- Active: November 1939 - November 1943
- Country: Nazi Germany
- Branch: Army
- Type: Infantry
- Size: Division
- Engagements: World War II

= 183rd Infantry Division (Wehrmacht) =

The 183rd Infantry Division was a German infantry division in World War II.

== History ==
The division was formed during the 7th Aufstellungswelle on 28 November 1939 in Gutsbezirk Münsingen (Wurttemberg).

It participated in the French campaign in 1940 and was then relocated to the Protectorate of Bohemia and Moravia after which it participated in the invasion of Yugoslavia..

In June 1941, it participated in the attack on the USSR, as part of the XX Army Corps under the command of Friedrich Materna. The Division fought near Smolensk and Moscow. By 22 October 1943, the 183rd Infantry Division had suffered numerous losses and was merged with two other, badly battered Infantry Divisions (217th and 339th) into a "Corps Detachment C" (Korps-Abteilung C). The division itself was disbanded.

Corps Detachment C became part of Army Group North Ukraine. In July 1944, it was destroyed in the Brody Pocket.

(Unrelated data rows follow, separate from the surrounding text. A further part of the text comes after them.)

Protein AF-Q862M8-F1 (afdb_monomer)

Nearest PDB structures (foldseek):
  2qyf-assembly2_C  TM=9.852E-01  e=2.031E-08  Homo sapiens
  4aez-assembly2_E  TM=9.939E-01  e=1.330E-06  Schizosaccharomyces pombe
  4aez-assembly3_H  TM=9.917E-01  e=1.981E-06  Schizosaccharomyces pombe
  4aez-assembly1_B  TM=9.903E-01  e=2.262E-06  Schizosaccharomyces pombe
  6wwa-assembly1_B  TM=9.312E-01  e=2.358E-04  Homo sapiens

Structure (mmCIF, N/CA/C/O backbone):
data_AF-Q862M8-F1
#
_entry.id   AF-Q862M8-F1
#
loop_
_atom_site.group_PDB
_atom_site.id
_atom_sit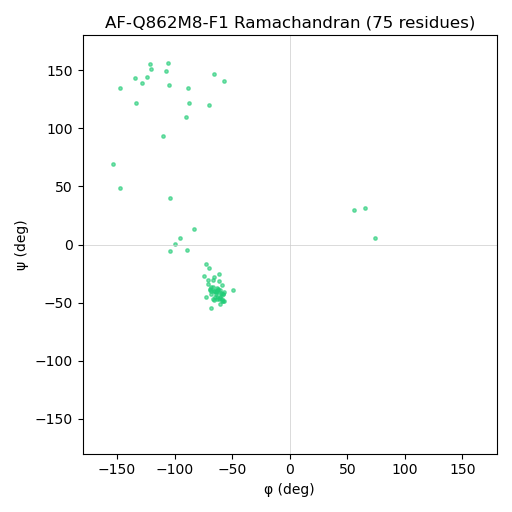e.type_symbol
_atom_site.label_atom_id
_atom_site.label_alt_id
_atom_site.label_comp_id
_atom_site.label_asym_id
_atom_site.label_entity_id
_atom_site.label_seq_id
_atom_site.pdbx_PDB_ins_code
_atom_site.Cartn_x
_atom_site.Cartn_y
_atom_site.Cartn_z
_atom_site.occupancy
_atom_site.B_iso_or_equiv
_atom_site.auth_seq_id
_atom_site.auth_comp_id
_atom_site.auth_asym_id
_atom_site.auth_atom_id
_atom_site.pdbx_PDB_model_num
ATOM 1 N N . GLY A 1 1 ? 6.983 11.721 -12.694 1.00 57.44 1 GLY A N 1
ATOM 2 C CA . GLY A 1 1 ? 7.355 10.883 -13.851 1.00 57.44 1 GLY A CA 1
ATOM 3 C C . GLY A 1 1 ? 6.482 9.644 -13.893 1.00 57.44 1 GLY A C 1
ATOM 4 O O . GLY A 1 1 ? 5.973 9.258 -12.844 1.00 57.44 1 GLY A O 1
ATOM 5 N N . ALA A 1 2 ? 6.325 9.037 -15.071 1.00 67.56 2 ALA A N 1
ATOM 6 C CA . ALA A 1 2 ? 5.432 7.898 -15.318 1.00 67.56 2 ALA A CA 1
ATOM 7 C C . ALA A 1 2 ? 5.562 6.717 -14.321 1.00 67.56 2 ALA A C 1
ATOM 9 O O . ALA A 1 2 ? 4.522 6.238 -13.869 1.00 67.56 2 ALA A O 1
ATOM 10 N N . PRO A 1 3 ? 6.766 6.311 -13.854 1.00 69.25 3 PRO A N 1
ATOM 11 C CA . PRO A 1 3 ? 6.902 5.222 -12.876 1.00 69.25 3 PRO A CA 1
ATOM 12 C C . PRO A 1 3 ? 6.167 5.474 -11.551 1.00 69.25 3 PRO A C 1
ATOM 14 O O . PRO A 1 3 ? 5.606 4.554 -10.960 1.00 69.25 3 PRO A O 1
ATOM 17 N N . ARG A 1 4 ? 6.109 6.736 -11.098 1.00 70.88 4 ARG A N 1
ATOM 18 C CA . ARG A 1 4 ? 5.403 7.113 -9.862 1.00 70.88 4 ARG A CA 1
ATOM 19 C C . ARG A 1 4 ? 3.888 6.975 -10.014 1.00 70.88 4 ARG A C 1
ATOM 21 O O . ARG A 1 4 ? 3.234 6.535 -9.076 1.00 70.88 4 ARG A O 1
ATOM 28 N N . SER A 1 5 ? 3.349 7.319 -11.182 1.00 81.81 5 SER A N 1
ATOM 29 C CA . SER A 1 5 ? 1.918 7.191 -11.483 1.00 81.81 5 SER A CA 1
ATOM 30 C C . SER A 1 5 ? 1.488 5.727 -11.592 1.00 81.81 5 SER A C 1
ATOM 32 O O . SER A 1 5 ? 0.440 5.364 -11.068 1.00 81.81 5 SER A O 1
ATOM 34 N N . VAL A 1 6 ? 2.320 4.871 -12.197 1.00 85.81 6 VAL A N 1
ATOM 35 C CA . VAL A 1 6 ? 2.053 3.426 -12.294 1.00 85.81 6 VAL A CA 1
ATOM 36 C C . VAL A 1 6 ? 2.093 2.767 -10.913 1.00 85.81 6 VAL A C 1
ATOM 38 O O . VAL A 1 6 ? 1.169 2.045 -10.553 1.00 85.81 6 VAL A O 1
ATOM 41 N N . ALA A 1 7 ? 3.109 3.060 -10.097 1.00 88.31 7 ALA A N 1
ATOM 42 C CA . ALA A 1 7 ? 3.195 2.525 -8.738 1.00 88.31 7 ALA A CA 1
ATOM 43 C C . ALA A 1 7 ? 2.007 2.952 -7.855 1.00 88.31 7 ALA A C 1
ATOM 45 O O . ALA A 1 7 ? 1.483 2.150 -7.082 1.00 88.31 7 ALA A O 1
ATOM 46 N N . GLU A 1 8 ? 1.549 4.200 -7.997 1.00 89.56 8 GLU A N 1
ATOM 47 C CA . GLU A 1 8 ? 0.366 4.686 -7.284 1.00 89.56 8 GLU A CA 1
ATOM 48 C C . GLU A 1 8 ? -0.913 3.956 -7.734 1.00 89.56 8 GLU A C 1
ATOM 50 O O . GLU A 1 8 ? -1.722 3.563 -6.895 1.00 89.56 8 GLU A O 1
ATOM 55 N N . PHE A 1 9 ? -1.064 3.693 -9.037 1.00 89.88 9 PHE A N 1
ATOM 56 C CA . PHE A 1 9 ? -2.178 2.901 -9.564 1.00 89.88 9 PHE A CA 1
ATOM 57 C C . PHE A 1 9 ? -2.221 1.491 -8.958 1.00 89.88 9 PHE A C 1
ATOM 59 O O . PHE A 1 9 ? -3.272 1.057 -8.486 1.00 89.88 9 PHE A O 1
ATOM 66 N N . PHE A 1 10 ? -1.079 0.797 -8.894 1.00 91.12 10 PHE A N 1
ATOM 67 C CA . PHE A 1 10 ? -1.003 -0.526 -8.267 1.00 91.12 10 PHE A CA 1
ATOM 68 C C . PHE A 1 10 ? -1.348 -0.489 -6.776 1.00 91.12 10 PHE A C 1
ATOM 70 O O . PHE A 1 10 ? -2.064 -1.369 -6.301 1.00 91.12 10 PHE A O 1
ATOM 77 N N . SER A 1 11 ? -0.908 0.541 -6.048 1.00 93.56 11 SER A N 1
ATOM 78 C CA . SER A 1 11 ? -1.249 0.703 -4.632 1.00 93.56 11 SER A CA 1
ATOM 79 C C . SER A 1 11 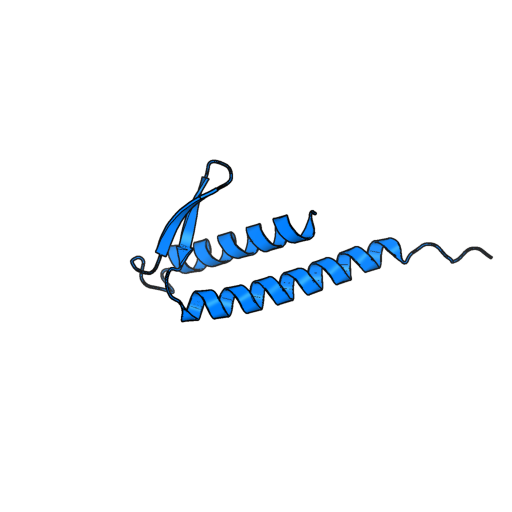? -2.769 0.759 -4.415 1.00 93.56 11 SER A C 1
ATOM 81 O O . SER A 1 11 ? -3.310 0.002 -3.605 1.00 93.56 11 SER A O 1
ATOM 83 N N . PHE A 1 12 ? -3.487 1.582 -5.186 1.00 94.94 12 PHE A N 1
ATOM 84 C CA . PHE A 1 12 ? -4.951 1.652 -5.100 1.00 94.94 12 PHE A CA 1
ATOM 85 C C . PHE A 1 12 ? -5.648 0.384 -5.609 1.00 94.94 12 PHE A C 1
ATOM 87 O O . PHE A 1 12 ? -6.653 -0.040 -5.031 1.00 94.94 12 PHE A O 1
ATOM 94 N N . GLY A 1 13 ? -5.113 -0.244 -6.659 1.00 94.19 13 GLY A N 1
ATOM 95 C CA . GLY A 1 13 ? -5.637 -1.497 -7.202 1.00 94.19 13 GLY A CA 1
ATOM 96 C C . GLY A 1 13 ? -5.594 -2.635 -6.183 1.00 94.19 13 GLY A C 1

On 15 September 1944, a new 183rd Volksgrenadier Division was created.

== Organization ==
Structure of the division:

- Headquarters
- 219th Reconnaissance Battalion
- 330th Infantry Regiment
- 343rd Infantry Regiment
- 351st Infantry Regiment
- 219th Engineer Battalion
- 219th Artillery Regiment
- 219th Tank Destroyer Battalion
- 219th Signal Battalion
- 219th Divisional Supply Group

== Commanders ==
- Generalleutnant Benignus Dippold (1 November 1939 - 4 October 1941)
- Generalleutnant Richard Stempel (4 October 1941 - 20 January 1942)
- Generalleutnant August Dettling (20 January 1942 - 15 November 1943)
- Generalleutnant Wolfgang Lange (Korps-Abteilung C) (15 November 1943 - April 1944)
- Oberst Gerhard Lindemann (Korps-Abteilung C) (April 1944 - 1 June 1944)
- Generalleutnant Wolfgang Lange (Korps-Abteilung C) (1 June 1944 - 27 July 1944)
- Generalleutnant Wolfgang Lange (183rd Volksgrenadier Division) (15 September 1944 - 25 February 1945)
- Generalmajor Hinrich Warrelmann (183rd Volksgrenadier Division) (25 February 1945 - 8 May 1945).